- Task -
Once you reach the line containing "ATOM 269 C CA" in the data below, restate each line word for word up to and including the one containing "ATOM 287 C C".

Items from a data source
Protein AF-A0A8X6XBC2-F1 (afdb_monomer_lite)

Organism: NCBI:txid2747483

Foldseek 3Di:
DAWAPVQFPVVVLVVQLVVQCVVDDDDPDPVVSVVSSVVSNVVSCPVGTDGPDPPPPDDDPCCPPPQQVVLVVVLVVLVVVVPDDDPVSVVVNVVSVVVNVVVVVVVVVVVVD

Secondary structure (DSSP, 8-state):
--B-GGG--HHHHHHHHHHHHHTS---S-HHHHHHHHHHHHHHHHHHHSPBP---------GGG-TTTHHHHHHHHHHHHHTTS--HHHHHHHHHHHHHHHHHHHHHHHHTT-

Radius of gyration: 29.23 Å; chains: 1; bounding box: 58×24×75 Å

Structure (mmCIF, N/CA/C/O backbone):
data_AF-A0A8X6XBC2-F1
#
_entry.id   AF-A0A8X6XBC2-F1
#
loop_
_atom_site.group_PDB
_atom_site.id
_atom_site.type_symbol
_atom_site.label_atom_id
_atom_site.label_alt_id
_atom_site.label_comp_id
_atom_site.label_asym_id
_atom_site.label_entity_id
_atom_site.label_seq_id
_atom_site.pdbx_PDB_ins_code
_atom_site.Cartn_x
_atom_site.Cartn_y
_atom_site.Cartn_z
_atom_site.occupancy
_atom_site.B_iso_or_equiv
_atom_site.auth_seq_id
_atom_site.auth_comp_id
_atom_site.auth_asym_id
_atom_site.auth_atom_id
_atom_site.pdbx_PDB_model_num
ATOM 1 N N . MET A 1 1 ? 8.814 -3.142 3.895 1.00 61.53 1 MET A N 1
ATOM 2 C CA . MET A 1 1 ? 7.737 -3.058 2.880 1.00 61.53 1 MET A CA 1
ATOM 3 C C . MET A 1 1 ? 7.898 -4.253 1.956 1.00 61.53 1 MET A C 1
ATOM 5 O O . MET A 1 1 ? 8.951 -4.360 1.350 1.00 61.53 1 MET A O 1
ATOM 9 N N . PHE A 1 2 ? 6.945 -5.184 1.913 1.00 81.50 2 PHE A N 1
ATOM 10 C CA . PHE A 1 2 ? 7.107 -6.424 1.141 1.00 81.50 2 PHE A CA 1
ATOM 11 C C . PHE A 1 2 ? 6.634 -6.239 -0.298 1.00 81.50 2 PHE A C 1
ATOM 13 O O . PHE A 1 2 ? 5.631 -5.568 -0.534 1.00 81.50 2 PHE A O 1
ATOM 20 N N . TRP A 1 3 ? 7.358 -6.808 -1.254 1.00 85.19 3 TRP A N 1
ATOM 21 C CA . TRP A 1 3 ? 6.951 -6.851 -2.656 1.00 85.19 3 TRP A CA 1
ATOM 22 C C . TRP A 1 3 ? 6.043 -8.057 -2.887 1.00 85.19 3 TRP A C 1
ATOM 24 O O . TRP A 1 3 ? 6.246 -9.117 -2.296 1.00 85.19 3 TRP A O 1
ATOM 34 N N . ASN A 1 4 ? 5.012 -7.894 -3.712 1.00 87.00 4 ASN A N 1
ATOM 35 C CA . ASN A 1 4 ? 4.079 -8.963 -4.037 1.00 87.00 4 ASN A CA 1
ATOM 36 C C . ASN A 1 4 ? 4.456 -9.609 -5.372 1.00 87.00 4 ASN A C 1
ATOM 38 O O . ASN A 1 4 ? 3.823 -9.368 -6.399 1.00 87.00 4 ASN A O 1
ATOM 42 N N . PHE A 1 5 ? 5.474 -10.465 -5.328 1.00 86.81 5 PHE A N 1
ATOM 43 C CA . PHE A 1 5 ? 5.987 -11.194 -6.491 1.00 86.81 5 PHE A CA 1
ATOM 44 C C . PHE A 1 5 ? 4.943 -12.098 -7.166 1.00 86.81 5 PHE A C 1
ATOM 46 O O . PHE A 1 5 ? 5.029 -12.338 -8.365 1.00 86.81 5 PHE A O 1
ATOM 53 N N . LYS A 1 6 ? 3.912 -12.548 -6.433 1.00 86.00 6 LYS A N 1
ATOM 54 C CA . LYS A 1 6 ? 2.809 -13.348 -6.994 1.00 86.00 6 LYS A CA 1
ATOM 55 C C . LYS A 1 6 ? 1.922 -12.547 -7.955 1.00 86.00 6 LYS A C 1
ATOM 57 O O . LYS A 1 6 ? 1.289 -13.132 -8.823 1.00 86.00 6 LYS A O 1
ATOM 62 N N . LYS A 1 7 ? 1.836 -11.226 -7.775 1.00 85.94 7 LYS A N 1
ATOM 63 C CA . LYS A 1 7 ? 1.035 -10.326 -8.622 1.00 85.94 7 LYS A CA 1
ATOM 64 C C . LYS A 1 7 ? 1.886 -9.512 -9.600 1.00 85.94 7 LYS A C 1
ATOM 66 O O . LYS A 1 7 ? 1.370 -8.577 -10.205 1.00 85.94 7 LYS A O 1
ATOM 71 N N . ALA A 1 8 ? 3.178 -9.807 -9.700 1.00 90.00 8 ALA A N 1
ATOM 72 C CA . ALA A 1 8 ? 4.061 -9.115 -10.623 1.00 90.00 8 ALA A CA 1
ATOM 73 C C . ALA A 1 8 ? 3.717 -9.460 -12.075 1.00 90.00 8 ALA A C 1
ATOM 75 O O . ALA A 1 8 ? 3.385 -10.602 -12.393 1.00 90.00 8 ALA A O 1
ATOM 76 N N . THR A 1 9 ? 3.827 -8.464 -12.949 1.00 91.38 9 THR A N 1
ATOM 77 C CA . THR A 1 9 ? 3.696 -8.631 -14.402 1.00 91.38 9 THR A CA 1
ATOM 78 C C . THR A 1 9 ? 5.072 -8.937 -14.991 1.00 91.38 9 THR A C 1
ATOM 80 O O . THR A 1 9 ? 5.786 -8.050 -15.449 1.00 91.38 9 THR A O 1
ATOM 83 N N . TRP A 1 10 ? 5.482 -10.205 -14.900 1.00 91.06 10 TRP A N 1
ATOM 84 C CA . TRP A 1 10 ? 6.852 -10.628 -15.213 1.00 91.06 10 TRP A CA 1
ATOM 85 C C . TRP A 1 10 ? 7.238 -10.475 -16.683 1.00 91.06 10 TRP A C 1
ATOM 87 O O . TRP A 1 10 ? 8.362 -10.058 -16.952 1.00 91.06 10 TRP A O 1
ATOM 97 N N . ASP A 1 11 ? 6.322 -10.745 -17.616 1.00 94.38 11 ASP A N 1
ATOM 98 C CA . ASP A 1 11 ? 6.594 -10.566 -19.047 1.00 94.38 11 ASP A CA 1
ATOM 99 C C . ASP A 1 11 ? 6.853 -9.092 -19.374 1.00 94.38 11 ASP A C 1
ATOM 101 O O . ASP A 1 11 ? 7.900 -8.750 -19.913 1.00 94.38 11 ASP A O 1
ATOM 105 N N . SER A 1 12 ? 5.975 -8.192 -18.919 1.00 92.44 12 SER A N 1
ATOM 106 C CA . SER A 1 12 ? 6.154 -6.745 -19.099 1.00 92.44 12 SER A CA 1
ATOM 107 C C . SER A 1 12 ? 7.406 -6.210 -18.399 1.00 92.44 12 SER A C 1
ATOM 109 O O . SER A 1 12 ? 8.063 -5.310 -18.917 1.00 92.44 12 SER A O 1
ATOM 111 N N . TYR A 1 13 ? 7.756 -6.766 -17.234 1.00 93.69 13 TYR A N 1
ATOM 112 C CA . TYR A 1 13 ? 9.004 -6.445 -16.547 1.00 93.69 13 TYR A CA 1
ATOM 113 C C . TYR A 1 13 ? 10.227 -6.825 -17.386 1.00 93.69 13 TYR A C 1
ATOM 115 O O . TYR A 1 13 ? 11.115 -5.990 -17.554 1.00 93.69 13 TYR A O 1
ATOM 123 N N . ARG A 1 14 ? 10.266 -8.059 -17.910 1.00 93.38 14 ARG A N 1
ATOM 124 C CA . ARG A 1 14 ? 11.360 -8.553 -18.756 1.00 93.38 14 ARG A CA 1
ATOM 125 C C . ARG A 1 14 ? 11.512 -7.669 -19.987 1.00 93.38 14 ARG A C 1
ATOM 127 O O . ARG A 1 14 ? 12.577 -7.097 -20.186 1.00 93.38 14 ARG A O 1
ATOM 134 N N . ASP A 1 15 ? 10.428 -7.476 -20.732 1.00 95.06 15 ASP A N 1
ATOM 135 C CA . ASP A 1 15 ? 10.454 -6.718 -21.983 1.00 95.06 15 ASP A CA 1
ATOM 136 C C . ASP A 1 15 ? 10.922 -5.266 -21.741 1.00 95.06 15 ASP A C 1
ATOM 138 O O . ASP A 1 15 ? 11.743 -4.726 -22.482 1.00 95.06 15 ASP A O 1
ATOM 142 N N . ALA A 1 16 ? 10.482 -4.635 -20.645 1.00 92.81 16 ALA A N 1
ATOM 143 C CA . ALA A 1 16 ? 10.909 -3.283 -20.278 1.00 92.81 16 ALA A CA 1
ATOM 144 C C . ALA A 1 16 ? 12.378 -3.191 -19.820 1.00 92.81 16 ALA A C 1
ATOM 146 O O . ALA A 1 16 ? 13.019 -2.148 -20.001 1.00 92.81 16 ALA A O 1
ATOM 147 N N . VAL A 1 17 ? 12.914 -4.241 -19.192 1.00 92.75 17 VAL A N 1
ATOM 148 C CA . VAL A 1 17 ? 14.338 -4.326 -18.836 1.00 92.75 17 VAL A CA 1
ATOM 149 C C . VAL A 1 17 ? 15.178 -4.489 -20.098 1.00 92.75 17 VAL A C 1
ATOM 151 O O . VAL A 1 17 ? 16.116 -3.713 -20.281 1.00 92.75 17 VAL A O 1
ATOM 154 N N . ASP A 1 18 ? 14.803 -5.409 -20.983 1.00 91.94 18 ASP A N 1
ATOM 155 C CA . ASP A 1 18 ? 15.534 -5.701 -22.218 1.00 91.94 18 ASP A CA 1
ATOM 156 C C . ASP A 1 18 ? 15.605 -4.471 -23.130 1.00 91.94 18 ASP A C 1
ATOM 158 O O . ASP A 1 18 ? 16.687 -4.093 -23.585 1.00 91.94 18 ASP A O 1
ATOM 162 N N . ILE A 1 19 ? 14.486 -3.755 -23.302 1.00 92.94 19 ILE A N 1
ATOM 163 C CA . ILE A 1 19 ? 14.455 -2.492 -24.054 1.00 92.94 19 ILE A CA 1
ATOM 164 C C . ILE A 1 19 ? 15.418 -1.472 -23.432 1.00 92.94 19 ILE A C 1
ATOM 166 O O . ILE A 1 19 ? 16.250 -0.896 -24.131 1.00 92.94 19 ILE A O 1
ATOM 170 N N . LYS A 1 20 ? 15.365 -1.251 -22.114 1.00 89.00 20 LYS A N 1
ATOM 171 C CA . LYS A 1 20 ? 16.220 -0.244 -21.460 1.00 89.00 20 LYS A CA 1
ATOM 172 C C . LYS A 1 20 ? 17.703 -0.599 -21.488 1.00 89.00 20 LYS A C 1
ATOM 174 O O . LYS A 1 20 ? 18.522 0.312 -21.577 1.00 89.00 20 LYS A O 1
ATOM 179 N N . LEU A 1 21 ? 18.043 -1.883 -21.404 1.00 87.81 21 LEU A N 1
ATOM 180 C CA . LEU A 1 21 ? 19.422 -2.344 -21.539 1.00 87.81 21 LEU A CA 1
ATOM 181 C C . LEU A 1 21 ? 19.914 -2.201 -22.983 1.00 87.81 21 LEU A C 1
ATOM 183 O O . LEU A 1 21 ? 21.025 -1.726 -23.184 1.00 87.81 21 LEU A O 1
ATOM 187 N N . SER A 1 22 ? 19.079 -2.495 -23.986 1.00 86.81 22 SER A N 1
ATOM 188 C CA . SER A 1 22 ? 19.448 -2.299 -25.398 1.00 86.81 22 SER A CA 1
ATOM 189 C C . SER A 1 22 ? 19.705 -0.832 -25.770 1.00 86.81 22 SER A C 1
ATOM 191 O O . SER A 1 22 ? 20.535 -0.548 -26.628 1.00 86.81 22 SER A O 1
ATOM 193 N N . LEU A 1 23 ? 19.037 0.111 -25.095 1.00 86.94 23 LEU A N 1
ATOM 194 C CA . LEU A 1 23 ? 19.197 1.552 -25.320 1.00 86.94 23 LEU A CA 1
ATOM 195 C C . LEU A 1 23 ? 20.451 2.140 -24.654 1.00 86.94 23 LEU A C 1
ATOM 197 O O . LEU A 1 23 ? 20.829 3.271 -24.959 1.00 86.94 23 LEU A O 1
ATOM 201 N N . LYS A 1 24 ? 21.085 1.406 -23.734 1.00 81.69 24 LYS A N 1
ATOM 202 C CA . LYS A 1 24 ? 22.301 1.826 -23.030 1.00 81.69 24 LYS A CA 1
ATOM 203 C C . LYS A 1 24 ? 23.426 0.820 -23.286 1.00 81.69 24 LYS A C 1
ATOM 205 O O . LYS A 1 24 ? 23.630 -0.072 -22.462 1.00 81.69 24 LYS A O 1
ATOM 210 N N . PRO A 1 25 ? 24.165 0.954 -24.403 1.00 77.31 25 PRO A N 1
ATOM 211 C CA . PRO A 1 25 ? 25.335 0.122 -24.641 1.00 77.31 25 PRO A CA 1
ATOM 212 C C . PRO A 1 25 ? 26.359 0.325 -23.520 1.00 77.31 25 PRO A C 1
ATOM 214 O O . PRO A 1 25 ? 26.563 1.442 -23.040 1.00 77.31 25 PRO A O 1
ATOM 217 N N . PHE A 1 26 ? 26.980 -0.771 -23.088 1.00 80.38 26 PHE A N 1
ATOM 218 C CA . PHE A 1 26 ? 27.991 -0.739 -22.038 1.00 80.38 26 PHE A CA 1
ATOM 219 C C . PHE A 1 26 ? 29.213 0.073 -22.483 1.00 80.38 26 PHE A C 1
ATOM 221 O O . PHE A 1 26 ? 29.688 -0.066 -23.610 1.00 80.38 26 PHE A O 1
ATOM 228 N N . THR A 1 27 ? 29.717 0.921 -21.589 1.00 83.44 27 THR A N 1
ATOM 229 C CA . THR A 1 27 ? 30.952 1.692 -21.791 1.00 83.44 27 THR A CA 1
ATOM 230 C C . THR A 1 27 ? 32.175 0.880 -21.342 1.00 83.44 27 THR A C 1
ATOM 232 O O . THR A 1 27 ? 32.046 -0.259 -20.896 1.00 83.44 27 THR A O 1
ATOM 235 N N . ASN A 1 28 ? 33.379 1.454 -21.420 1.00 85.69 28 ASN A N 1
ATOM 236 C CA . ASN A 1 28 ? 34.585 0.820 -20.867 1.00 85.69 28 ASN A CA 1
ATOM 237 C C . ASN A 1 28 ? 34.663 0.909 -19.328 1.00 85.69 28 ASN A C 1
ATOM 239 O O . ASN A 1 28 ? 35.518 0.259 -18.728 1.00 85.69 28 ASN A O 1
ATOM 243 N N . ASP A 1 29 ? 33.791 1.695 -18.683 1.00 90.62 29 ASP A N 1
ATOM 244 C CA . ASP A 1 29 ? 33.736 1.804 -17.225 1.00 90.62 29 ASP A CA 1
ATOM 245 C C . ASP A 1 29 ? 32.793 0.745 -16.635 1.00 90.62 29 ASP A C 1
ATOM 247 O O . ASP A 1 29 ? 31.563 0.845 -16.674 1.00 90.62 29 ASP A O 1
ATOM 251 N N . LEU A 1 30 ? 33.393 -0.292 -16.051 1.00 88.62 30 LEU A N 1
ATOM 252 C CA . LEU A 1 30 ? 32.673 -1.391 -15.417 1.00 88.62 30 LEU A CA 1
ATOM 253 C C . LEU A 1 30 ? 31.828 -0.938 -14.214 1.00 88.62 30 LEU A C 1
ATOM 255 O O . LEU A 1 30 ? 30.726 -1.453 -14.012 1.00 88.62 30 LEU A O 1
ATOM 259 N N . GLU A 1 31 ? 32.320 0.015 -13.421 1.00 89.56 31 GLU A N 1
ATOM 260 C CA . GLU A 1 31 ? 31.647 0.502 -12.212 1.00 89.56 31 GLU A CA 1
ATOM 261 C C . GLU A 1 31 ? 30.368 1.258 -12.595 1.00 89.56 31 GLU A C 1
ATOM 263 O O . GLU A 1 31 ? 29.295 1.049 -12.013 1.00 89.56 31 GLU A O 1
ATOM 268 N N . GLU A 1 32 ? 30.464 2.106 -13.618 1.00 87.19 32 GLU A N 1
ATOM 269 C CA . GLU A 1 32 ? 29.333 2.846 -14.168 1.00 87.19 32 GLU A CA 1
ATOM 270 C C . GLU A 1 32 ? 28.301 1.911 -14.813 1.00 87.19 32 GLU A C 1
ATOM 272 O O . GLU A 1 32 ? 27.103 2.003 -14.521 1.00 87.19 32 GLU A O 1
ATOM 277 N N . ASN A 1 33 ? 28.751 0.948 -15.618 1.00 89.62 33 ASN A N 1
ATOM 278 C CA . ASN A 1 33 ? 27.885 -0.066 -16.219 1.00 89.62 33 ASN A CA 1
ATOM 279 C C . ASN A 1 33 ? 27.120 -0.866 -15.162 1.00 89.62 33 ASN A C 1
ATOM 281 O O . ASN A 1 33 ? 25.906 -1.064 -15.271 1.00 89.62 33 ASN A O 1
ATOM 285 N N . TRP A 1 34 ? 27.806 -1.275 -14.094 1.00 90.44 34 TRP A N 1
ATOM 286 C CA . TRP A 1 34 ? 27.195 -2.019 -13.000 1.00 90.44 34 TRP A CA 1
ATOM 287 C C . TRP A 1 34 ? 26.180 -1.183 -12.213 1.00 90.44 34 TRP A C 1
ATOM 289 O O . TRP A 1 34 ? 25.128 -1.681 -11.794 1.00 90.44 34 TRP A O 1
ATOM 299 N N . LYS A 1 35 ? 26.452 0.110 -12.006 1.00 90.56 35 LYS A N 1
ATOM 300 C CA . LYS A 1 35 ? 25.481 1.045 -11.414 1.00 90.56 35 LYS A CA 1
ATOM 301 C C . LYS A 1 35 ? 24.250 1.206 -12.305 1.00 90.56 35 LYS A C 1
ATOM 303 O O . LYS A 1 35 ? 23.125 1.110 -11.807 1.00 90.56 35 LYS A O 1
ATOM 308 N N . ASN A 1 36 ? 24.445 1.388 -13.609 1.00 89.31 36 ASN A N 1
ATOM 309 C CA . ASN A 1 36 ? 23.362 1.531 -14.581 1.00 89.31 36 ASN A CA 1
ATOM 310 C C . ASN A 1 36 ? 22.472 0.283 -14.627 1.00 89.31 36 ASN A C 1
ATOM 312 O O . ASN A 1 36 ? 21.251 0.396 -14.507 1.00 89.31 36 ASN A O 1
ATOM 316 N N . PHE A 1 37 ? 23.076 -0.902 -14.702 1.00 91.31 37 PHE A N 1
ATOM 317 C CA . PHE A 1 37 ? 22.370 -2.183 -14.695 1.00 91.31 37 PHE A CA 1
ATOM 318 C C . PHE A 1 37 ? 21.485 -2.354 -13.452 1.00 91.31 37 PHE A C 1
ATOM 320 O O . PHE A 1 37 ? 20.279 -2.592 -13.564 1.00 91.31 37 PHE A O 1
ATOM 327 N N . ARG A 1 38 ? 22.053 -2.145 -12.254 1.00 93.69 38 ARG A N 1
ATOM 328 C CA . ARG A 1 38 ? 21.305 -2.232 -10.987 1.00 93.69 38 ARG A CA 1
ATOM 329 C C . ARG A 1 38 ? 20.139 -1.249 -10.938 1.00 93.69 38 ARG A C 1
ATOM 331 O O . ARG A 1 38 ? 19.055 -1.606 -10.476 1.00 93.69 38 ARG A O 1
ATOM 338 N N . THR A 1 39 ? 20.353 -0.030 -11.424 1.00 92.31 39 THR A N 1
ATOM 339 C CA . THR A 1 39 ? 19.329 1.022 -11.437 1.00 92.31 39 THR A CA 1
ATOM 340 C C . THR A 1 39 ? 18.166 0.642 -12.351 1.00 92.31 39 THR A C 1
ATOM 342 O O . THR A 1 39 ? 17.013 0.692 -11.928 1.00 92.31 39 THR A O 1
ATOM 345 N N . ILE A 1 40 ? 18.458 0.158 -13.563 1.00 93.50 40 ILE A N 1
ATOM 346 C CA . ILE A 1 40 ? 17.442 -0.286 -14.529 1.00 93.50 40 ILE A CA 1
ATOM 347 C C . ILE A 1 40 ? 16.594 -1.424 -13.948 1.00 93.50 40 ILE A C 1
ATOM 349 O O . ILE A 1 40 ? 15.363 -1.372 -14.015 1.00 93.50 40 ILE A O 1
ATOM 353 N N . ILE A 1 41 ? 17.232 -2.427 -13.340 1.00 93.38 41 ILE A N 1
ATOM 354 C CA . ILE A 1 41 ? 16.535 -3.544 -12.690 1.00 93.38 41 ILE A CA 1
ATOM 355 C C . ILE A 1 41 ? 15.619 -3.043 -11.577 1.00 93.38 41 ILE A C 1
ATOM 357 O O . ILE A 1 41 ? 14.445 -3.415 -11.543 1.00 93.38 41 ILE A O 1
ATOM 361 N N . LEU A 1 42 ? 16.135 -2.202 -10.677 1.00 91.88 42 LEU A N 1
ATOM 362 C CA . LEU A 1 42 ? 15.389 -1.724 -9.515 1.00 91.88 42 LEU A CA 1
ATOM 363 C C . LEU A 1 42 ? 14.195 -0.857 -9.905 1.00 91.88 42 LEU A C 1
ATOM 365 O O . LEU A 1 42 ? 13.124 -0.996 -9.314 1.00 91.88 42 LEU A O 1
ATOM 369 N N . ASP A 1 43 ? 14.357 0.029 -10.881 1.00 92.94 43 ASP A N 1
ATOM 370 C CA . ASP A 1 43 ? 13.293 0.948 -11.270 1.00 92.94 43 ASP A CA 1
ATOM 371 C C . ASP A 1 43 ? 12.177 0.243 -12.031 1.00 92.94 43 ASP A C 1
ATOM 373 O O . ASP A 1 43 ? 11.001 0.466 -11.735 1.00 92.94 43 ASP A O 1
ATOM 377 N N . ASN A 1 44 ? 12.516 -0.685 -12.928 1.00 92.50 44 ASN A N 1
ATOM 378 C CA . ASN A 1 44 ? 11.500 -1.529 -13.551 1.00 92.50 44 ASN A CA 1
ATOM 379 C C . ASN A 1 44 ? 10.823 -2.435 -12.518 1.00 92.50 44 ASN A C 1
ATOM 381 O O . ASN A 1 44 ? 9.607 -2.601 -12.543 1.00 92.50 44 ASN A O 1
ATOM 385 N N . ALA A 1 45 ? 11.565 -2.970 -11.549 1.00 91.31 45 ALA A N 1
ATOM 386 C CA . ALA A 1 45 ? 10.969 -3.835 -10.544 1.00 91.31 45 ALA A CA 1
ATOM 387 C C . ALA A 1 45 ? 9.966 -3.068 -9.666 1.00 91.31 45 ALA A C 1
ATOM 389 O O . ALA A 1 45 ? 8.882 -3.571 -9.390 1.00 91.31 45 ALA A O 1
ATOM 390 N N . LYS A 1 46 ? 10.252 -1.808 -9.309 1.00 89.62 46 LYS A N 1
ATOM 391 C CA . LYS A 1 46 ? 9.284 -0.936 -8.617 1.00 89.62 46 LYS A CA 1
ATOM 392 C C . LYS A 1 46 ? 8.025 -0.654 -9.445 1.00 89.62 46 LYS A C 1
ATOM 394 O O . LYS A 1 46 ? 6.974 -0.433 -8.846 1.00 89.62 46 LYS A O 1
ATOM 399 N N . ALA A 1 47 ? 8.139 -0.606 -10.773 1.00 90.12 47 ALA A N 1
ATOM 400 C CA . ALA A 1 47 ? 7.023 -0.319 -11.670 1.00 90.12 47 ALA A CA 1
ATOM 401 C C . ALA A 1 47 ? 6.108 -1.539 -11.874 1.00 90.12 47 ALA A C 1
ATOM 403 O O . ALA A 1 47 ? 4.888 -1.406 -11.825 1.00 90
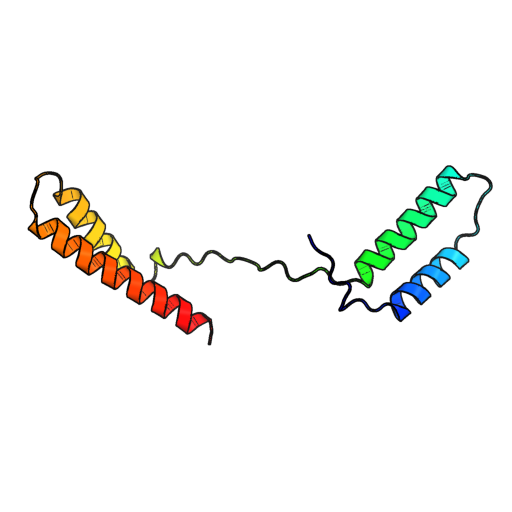.12 47 ALA A O 1
ATOM 404 N N . PHE A 1 48 ? 6.692 -2.725 -12.060 1.00 91.25 48 PHE A N 1
ATOM 405 C CA . PHE A 1 48 ? 5.958 -3.932 -12.465 1.00 91.25 48 PHE A CA 1
ATOM 406 C C . PHE A 1 48 ? 5.678 -4.919 -11.325 1.00 91.25 48 PHE A C 1
ATOM 408 O O . PHE A 1 48 ? 4.804 -5.782 -11.453 1.00 91.25 48 PHE A O 1
ATOM 415 N N . ILE A 1 49 ? 6.383 -4.798 -10.195 1.00 91.25 49 ILE A N 1
ATOM 416 C CA . ILE A 1 49 ? 6.156 -5.620 -9.005 1.00 91.25 49 ILE A CA 1
ATOM 417 C C . ILE A 1 49 ? 5.347 -4.796 -8.002 1.00 91.25 49 ILE A C 1
ATOM 419 O O . ILE A 1 49 ? 5.888 -3.904 -7.336 1.00 91.25 49 ILE A O 1
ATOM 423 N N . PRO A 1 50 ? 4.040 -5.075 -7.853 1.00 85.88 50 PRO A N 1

- Exercise response -
ATOM 269 C CA . GLU A 1 32 ? 29.333 2.846 -14.168 1.00 87.19 32 GLU A CA 1
ATOM 270 C C . GLU A 1 32 ? 28.301 1.911 -14.813 1.00 87.19 32 GLU A C 1
ATOM 272 O O . GLU A 1 32 ? 27.103 2.003 -14.521 1.00 87.19 32 GLU A O 1
ATOM 277 N N . ASN A 1 33 ? 28.751 0.948 -15.618 1.00 89.62 33 ASN A N 1
ATOM 278 C CA . ASN A 1 33 ? 27.885 -0.066 -16.219 1.00 89.62 33 ASN A CA 1
ATOM 279 C C . ASN A 1 33 ? 27.120 -0.866 -15.162 1.00 89.62 33 ASN A C 1
ATOM 281 O O . ASN A 1 33 ? 25.906 -1.064 -15.271 1.00 89.62 33 ASN A O 1
ATOM 285 N N . TRP A 1 34 ? 27.806 -1.275 -14.094 1.00 90.44 34 TRP A N 1
ATOM 286 C CA . TRP A 1 34 ? 27.195 -2.019 -13.000 1.00 90.44 34 TRP A CA 1
ATOM 287 C C . TRP A 1 34 ? 26.180 -1.183 -12.213 1.00 90.44 34 TRP A C 1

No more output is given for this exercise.